Underinvestment In Tech Drove Foreclosure Mess

As trouble in the nation's foreclosure process leaked out-from robo-signing to lost documents to backdated notarizations-the hunt was on for a culprit. A convenient target was the Mortgage Electronic Registration System, or MERS-a technology platform that tracks more than 64 million mortgages and is owned by the industry's biggest players, including Fannie Mae, Freddie Mac and several large lenders. But analysts and consultants say that blaming MERS and technology in general is a mistake. Servicers are mostly responsible for not investing enough in technology and not setting correct policies and procedures.
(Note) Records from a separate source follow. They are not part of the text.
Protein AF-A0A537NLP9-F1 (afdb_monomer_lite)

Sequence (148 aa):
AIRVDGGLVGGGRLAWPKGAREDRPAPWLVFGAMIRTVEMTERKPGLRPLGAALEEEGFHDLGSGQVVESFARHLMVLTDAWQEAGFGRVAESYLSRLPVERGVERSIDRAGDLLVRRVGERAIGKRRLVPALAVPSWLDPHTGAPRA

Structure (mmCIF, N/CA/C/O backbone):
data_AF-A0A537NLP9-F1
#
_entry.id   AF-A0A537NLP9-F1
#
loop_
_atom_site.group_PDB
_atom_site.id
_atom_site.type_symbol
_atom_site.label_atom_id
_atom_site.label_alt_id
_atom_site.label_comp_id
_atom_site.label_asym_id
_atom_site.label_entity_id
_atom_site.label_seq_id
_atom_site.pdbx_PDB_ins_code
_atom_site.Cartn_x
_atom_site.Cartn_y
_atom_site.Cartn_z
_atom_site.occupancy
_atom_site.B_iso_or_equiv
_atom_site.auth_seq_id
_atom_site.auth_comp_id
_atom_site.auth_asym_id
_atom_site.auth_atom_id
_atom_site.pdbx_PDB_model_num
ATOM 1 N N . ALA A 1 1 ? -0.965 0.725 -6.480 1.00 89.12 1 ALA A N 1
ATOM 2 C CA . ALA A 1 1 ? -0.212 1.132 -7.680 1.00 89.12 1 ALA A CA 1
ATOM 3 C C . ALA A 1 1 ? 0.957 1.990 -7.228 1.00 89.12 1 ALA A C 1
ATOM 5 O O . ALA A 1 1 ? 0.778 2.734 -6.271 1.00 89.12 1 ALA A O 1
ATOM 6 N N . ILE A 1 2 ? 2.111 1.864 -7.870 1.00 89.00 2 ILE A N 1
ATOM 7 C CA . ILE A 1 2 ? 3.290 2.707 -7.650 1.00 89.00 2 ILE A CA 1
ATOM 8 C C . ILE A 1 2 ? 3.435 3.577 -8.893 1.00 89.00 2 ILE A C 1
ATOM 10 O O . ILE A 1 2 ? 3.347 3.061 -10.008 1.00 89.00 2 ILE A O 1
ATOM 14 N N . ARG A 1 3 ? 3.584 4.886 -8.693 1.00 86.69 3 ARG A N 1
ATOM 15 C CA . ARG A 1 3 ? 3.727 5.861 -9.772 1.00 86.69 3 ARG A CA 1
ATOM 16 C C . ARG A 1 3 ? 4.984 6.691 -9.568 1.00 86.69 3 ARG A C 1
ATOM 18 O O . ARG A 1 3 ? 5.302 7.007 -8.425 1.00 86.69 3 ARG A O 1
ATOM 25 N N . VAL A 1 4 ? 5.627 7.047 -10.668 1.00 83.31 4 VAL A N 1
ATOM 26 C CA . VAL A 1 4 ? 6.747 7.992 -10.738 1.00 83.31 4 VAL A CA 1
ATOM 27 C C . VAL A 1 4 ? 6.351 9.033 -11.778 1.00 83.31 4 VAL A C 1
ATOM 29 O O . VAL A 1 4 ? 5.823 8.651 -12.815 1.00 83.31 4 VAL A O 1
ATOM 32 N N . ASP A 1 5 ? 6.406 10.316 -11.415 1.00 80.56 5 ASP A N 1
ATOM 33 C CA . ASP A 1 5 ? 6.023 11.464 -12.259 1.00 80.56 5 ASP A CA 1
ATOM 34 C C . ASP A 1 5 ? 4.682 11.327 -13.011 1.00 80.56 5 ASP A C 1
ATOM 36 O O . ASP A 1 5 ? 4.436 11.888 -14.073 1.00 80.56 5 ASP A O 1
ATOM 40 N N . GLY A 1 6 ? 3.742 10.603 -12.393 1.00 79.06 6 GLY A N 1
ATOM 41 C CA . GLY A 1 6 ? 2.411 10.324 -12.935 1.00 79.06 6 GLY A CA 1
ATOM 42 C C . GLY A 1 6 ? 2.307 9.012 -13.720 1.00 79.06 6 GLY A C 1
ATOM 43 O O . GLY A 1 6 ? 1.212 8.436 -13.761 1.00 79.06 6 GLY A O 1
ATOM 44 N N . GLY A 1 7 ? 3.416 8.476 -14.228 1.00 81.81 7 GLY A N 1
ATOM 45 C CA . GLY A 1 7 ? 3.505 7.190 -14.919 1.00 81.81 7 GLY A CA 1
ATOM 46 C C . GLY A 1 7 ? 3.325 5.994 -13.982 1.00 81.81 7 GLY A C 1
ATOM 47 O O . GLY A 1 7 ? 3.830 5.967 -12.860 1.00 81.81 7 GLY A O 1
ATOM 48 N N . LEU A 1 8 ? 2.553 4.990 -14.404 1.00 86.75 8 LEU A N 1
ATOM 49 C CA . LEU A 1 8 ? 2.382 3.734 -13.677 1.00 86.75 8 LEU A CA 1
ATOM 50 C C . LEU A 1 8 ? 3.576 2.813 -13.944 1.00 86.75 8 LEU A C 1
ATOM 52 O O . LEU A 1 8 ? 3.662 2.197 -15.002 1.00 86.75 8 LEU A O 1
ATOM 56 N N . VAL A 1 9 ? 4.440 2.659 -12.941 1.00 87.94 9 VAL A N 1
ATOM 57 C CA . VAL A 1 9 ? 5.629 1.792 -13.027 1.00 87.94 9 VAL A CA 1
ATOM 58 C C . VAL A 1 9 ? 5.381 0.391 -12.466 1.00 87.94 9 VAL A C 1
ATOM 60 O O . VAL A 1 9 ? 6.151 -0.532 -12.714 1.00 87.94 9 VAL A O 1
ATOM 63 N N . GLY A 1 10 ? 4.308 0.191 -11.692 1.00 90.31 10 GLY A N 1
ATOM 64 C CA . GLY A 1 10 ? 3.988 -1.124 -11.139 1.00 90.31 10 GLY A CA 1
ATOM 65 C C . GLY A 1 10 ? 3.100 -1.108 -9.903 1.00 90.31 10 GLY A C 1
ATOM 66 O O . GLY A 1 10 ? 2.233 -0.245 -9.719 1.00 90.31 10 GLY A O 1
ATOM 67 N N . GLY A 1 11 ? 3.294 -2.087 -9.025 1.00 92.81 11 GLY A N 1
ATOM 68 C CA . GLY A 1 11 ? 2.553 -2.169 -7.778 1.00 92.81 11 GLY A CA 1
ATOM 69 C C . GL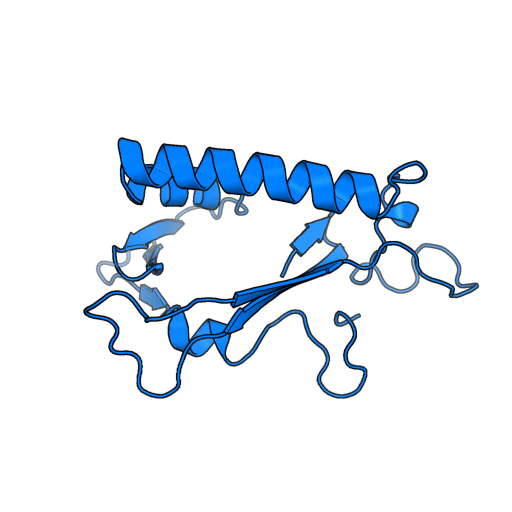Y A 1 11 ? 2.803 -3.431 -6.967 1.00 92.81 11 GLY A C 1
ATOM 70 O O . GLY A 1 11 ? 3.519 -4.342 -7.370 1.00 92.81 11 GLY A O 1
ATOM 71 N N . GLY A 1 12 ? 2.188 -3.451 -5.786 1.00 92.81 12 GLY A N 1
ATOM 72 C CA . GLY A 1 12 ? 2.222 -4.576 -4.862 1.00 92.81 12 GLY A CA 1
ATOM 73 C C . GLY A 1 12 ? 0.916 -5.365 -4.843 1.00 92.81 12 GLY A C 1
ATOM 74 O O . GLY A 1 12 ? -0.148 -4.859 -5.221 1.00 92.81 12 GLY A O 1
ATOM 75 N N . ARG A 1 13 ? 1.008 -6.604 -4.371 1.00 94.44 13 ARG A N 1
ATOM 76 C CA . ARG A 1 13 ? -0.098 -7.497 -4.027 1.00 94.44 13 ARG A CA 1
ATOM 77 C C . ARG A 1 13 ? 0.207 -8.169 -2.695 1.00 94.44 13 ARG A C 1
ATOM 79 O O . ARG A 1 13 ? 1.367 -8.385 -2.356 1.00 94.44 13 ARG A O 1
ATOM 86 N N . LEU A 1 14 ? -0.850 -8.514 -1.972 1.00 93.75 14 LEU A N 1
ATOM 87 C CA . LEU A 1 14 ? -0.776 -9.259 -0.724 1.00 93.75 14 LEU A CA 1
ATOM 88 C C . LEU A 1 14 ? -1.522 -10.584 -0.874 1.00 93.75 14 LEU A C 1
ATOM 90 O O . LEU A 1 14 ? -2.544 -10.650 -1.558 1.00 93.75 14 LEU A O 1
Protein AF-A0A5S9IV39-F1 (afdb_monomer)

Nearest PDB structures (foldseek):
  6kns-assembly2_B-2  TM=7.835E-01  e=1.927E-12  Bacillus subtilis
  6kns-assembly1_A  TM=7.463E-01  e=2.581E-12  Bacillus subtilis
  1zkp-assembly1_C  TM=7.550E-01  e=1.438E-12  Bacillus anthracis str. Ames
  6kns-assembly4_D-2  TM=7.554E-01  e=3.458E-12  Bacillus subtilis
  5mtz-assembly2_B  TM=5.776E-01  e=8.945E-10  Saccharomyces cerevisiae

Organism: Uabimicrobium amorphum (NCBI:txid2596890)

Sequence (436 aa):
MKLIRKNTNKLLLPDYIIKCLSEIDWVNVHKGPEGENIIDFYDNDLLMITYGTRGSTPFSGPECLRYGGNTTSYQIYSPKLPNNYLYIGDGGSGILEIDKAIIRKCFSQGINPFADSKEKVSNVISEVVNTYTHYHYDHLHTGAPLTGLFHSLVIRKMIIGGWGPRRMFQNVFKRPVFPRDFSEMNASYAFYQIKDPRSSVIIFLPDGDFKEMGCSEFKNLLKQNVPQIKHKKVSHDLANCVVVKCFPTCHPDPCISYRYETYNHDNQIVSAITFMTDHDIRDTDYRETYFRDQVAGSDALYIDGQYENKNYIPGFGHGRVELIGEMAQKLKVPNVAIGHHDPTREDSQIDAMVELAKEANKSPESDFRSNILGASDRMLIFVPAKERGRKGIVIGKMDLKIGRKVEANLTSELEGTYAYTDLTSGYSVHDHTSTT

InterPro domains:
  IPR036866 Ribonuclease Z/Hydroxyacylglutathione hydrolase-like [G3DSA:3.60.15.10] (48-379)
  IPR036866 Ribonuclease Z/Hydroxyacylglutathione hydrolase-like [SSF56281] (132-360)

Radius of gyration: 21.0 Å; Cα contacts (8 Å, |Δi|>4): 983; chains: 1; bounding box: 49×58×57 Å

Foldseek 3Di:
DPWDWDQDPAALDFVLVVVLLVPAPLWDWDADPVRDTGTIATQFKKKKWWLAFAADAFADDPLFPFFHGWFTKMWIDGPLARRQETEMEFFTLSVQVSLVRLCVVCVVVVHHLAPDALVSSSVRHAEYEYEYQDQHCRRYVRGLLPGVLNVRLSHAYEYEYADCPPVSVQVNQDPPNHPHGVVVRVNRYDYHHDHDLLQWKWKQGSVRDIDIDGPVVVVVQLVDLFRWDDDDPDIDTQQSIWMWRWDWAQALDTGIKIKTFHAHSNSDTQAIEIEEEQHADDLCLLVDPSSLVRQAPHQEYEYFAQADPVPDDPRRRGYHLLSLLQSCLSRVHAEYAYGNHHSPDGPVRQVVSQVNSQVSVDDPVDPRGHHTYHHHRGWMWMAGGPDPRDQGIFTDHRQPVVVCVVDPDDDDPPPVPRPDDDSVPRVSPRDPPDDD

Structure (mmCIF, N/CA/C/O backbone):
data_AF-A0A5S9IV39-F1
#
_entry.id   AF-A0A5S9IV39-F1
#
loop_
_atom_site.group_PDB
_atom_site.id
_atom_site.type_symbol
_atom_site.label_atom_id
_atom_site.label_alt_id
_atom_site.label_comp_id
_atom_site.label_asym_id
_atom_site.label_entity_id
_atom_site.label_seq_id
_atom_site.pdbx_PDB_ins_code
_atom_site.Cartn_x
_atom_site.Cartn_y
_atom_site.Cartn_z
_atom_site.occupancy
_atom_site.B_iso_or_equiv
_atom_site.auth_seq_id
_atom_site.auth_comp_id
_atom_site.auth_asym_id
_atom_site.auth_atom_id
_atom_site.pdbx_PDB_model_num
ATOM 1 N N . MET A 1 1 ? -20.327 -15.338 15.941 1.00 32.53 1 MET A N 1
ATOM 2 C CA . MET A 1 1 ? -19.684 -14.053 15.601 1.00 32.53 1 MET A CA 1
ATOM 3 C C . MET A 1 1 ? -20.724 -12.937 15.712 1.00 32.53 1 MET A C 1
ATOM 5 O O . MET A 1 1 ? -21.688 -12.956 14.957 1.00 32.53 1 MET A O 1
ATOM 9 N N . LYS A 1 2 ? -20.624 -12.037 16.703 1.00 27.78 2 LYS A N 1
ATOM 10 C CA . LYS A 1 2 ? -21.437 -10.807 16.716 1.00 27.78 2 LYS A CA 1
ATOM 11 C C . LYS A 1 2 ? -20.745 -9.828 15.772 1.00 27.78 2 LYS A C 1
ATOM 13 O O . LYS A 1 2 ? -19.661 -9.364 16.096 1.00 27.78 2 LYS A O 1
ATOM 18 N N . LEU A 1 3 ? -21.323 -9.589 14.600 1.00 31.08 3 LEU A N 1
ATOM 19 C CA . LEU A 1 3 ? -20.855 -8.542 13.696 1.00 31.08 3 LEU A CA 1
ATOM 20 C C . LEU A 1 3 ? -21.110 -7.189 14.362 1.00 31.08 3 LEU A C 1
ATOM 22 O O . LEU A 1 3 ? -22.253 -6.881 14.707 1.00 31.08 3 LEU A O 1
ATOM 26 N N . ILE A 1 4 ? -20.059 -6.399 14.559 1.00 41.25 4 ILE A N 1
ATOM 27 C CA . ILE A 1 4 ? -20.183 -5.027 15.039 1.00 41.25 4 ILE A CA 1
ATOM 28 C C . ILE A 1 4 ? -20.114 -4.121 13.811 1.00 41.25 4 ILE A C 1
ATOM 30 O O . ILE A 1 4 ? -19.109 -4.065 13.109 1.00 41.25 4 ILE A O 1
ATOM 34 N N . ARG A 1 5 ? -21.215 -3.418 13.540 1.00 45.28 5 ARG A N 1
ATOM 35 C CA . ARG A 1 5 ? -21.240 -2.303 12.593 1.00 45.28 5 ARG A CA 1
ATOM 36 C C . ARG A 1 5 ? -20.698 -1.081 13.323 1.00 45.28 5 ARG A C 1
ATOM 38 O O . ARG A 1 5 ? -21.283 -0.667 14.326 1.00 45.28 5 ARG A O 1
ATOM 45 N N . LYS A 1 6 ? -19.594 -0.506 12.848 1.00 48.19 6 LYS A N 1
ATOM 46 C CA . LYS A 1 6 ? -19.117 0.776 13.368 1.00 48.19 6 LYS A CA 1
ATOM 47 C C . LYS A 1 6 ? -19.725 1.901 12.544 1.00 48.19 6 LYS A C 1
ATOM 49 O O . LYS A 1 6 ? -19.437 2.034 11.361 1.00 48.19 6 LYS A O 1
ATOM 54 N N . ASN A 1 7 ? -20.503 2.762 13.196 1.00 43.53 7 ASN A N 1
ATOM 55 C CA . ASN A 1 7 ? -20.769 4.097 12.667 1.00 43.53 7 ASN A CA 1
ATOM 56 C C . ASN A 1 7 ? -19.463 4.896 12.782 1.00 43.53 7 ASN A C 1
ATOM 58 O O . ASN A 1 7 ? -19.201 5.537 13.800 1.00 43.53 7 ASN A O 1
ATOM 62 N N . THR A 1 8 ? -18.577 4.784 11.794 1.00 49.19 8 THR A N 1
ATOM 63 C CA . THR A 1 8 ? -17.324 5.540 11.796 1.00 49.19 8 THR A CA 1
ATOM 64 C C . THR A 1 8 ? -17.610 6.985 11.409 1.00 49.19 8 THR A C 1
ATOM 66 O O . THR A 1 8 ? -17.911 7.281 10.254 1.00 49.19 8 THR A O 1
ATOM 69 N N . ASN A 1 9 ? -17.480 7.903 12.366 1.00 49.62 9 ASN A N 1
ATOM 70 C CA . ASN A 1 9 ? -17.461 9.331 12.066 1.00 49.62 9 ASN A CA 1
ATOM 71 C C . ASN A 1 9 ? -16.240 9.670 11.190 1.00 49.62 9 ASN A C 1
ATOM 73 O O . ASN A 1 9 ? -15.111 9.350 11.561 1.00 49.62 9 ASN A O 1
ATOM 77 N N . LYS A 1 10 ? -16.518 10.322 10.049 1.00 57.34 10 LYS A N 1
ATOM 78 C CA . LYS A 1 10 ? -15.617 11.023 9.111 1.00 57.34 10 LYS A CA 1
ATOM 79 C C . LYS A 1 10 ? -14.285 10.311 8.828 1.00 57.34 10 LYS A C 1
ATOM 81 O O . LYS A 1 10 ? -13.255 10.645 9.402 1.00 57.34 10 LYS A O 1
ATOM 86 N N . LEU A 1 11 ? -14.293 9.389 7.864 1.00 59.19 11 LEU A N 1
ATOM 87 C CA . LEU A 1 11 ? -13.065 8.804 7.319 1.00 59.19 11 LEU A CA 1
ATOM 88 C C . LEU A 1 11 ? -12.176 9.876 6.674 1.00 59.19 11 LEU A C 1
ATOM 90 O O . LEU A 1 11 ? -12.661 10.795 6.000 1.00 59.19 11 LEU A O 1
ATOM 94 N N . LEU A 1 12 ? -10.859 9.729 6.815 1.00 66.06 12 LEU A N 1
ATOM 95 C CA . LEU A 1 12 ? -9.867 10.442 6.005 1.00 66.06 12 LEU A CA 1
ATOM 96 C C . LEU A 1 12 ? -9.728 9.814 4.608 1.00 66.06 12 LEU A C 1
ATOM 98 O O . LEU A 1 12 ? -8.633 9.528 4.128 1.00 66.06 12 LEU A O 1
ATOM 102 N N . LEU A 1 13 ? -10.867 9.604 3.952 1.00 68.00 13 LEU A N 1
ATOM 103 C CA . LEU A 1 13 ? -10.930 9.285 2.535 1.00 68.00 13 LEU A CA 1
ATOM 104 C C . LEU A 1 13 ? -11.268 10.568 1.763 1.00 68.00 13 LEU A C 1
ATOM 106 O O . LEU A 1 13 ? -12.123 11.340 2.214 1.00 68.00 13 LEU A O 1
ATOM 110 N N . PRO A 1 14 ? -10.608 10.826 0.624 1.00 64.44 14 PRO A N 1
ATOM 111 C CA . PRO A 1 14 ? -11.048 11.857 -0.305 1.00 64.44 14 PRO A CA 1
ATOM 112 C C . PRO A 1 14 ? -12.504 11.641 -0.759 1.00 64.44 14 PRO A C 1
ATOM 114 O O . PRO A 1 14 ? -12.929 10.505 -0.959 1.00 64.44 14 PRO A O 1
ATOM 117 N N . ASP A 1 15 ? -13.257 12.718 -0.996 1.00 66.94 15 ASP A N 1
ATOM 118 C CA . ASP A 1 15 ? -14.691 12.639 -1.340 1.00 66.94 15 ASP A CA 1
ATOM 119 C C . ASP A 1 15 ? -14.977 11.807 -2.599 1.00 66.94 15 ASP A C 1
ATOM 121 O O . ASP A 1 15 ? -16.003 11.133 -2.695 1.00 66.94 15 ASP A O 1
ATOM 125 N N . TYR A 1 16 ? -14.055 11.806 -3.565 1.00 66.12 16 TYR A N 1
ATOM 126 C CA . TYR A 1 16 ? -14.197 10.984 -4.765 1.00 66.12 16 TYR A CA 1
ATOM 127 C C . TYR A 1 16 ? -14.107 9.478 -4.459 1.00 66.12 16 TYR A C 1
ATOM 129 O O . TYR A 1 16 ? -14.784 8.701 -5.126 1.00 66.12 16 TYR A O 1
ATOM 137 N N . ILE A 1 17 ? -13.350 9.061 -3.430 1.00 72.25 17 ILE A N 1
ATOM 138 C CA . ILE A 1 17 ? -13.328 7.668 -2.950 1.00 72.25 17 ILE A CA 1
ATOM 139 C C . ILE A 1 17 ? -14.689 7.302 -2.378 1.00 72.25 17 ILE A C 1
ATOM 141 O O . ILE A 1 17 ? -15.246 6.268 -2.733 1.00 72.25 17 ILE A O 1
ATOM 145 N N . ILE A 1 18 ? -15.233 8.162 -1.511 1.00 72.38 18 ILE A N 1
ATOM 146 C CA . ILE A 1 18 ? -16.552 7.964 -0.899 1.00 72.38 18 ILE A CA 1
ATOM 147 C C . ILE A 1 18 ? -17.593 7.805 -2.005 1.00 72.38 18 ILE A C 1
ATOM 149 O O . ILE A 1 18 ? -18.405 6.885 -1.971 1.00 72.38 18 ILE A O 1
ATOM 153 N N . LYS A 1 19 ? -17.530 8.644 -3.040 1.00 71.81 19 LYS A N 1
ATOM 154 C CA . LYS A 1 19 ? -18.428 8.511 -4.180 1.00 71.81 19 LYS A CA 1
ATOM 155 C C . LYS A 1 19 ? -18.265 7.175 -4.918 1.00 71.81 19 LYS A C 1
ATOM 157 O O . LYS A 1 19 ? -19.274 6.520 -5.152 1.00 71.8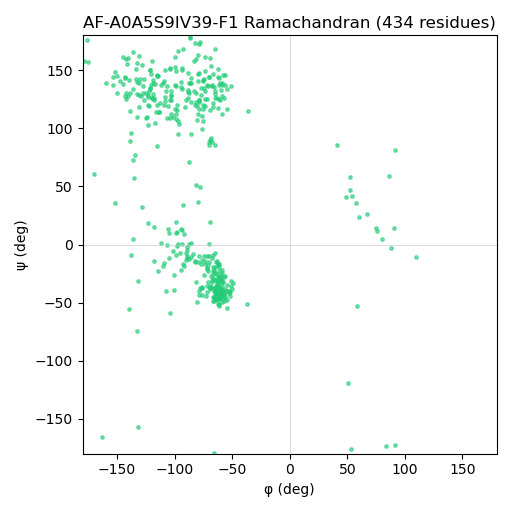1 19 LYS A O 1
ATOM 162 N N . CYS A 1 20 ? -17.042 6.738 -5.219 1.00 74.19 20 CYS A N 1
ATOM 163 C CA . CYS A 1 20 ? -16.818 5.442 -5.877 1.00 74.19 20 CYS A CA 1
ATOM 164 C C . CYS A 1 20 ? -17.349 4.273 -5.035 1.00 74.19 20 CYS A C 1
ATOM 166 O O . CYS A 1 20 ? -18.021 3.388 -5.551 1.00 74.19 20 CYS A O 1
ATOM 168 N N . LEU A 1 21 ? -17.107 4.294 -3.724 1.00 78.50 21 LEU A N 1
ATOM 169 C CA . LEU A 1 21 ? -17.638 3.288 -2.806 1.00 78.50 21 LEU A CA 1
ATOM 170 C C . LEU A 1 21 ? -19.171 3.290 -2.778 1.00 78.50 21 LEU A C 1
ATOM 172 O O . LEU A 1 21 ? -19.775 2.229 -2.682 1.00 78.50 21 LEU A O 1
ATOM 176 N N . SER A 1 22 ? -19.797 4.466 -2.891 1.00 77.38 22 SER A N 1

"MERS was built to prevent problems like this, but it only keeps track of ownership, not actual documents-that's what the servicers are supposed to do. I don't see MERS as a source of the problem," says Craig Focardi, a senior research director at TowerGroup. "The failure was due to process and policy by the servicers, not technology."

Terry Wakefield, CEO of Wakefield Co., a consulting firm in Grafton, WI, says that, "You need to be careful not to broad-brush technology with negative connotations. Technology is a good thing. But in the mortgage industry technology is woefully archaic."

For decades, Wakefield says, the industry has refused to invest in mortgage technology because in the battle for budgetary dollars mortgage departments lost out to areas with higher potential returns on equity. "There's a cost/benefit analysis and capital is allocated to the area of highest returns. The result is that now the industry's technology infrastructure is 20 or 30 years behind other process-centric businesses."

He points out that in October JPMorgan Chase set aside $1.5 billion dollars to cover legal expenses associated with foreclosure. "If they had taken one-tenth of that and invested in a loan production and serving program they wouldn't have the problem." And JPMorgan is actually a technology leader in an industry where underinvestment is chronic.

Ironically, says TowerGroup's Focardi, the industry was actually making some strides toward greater automation in the years leading up to the financial crisis. The e-Signature Act was passed back in 2000 and the industry was slowly working through the legal and process issues to incorporate e-documents. "They had largely perfected what the industry needed to do to get e-mortgage processes up and running and then priorities changed when the subprime crisis hit," Focardi says.

Executives at technology vendors see the recent foreclosure problems as an opportunity to demonstrate their value. Dain Ehring, CEO of Dorado, describes the company's "dynamic workflow" solution. The technology gathers, validates and stores data and highlights which loans' documents are in order and can be signed automatically (or robo signed), and which loans need human intervention.

Meanwhile, FICO offers another solution. Joanne Gaskin, product management director at FICO, says that FICO's mortgage portfolio optimizer helps banks determine the best loan remediation option-this is valuable information for overwhelmed front-line employees confronted by hundreds of distraught consumers. Banks can set policy, she says, "but is policy being executed?" That's proving a real stumbling block for banks trying to operate in today hectic mortgage environment.

And then there's LPS, a provider of mortgage processing services. Today, more than 50 percent of all the nation's foreclosures are managed through the company's desktop technology. CTO James Iredale says that LPS' workflow and communication tool can help alleviate the foreclosure issues facing the industry. It's a many-to-many model that allows someone to upload a document and share it easily.

But, as others in the industry noted, Iredale says technology is only as good as the policies and procedures a mortgage servicer puts around it. "The technology has no knowledge of the document itself," Iredale says. Ultimately, if someone wanted to upload a blank document there's little a document control system can do."

In the future, Focardi says that mortgage systems could be built with more quality control steps and logic so inexperienced people can navigate the system with less chance of making mistakes.

The rub is that getting the most out of new technology takes a commitment on the part of servicers to optimize their current processes-something they haven't been willing to do, Wakefield says.

Until that happens, any technology will be limited by today's inefficient processes. "Vendors who sell loan modification systems are forced to sell products that mirror inefficient processes in the mortgage system because the mortgage companies are unwilling to do the incredibly hard work to understand current processes down to the step level-to the fraction of a minute and the penny-and optimize the processes," he says. "The industry needs to get serious about admitting the infrastructure is deficient, and until then God knows what might happen next. It's a sad state of affairs."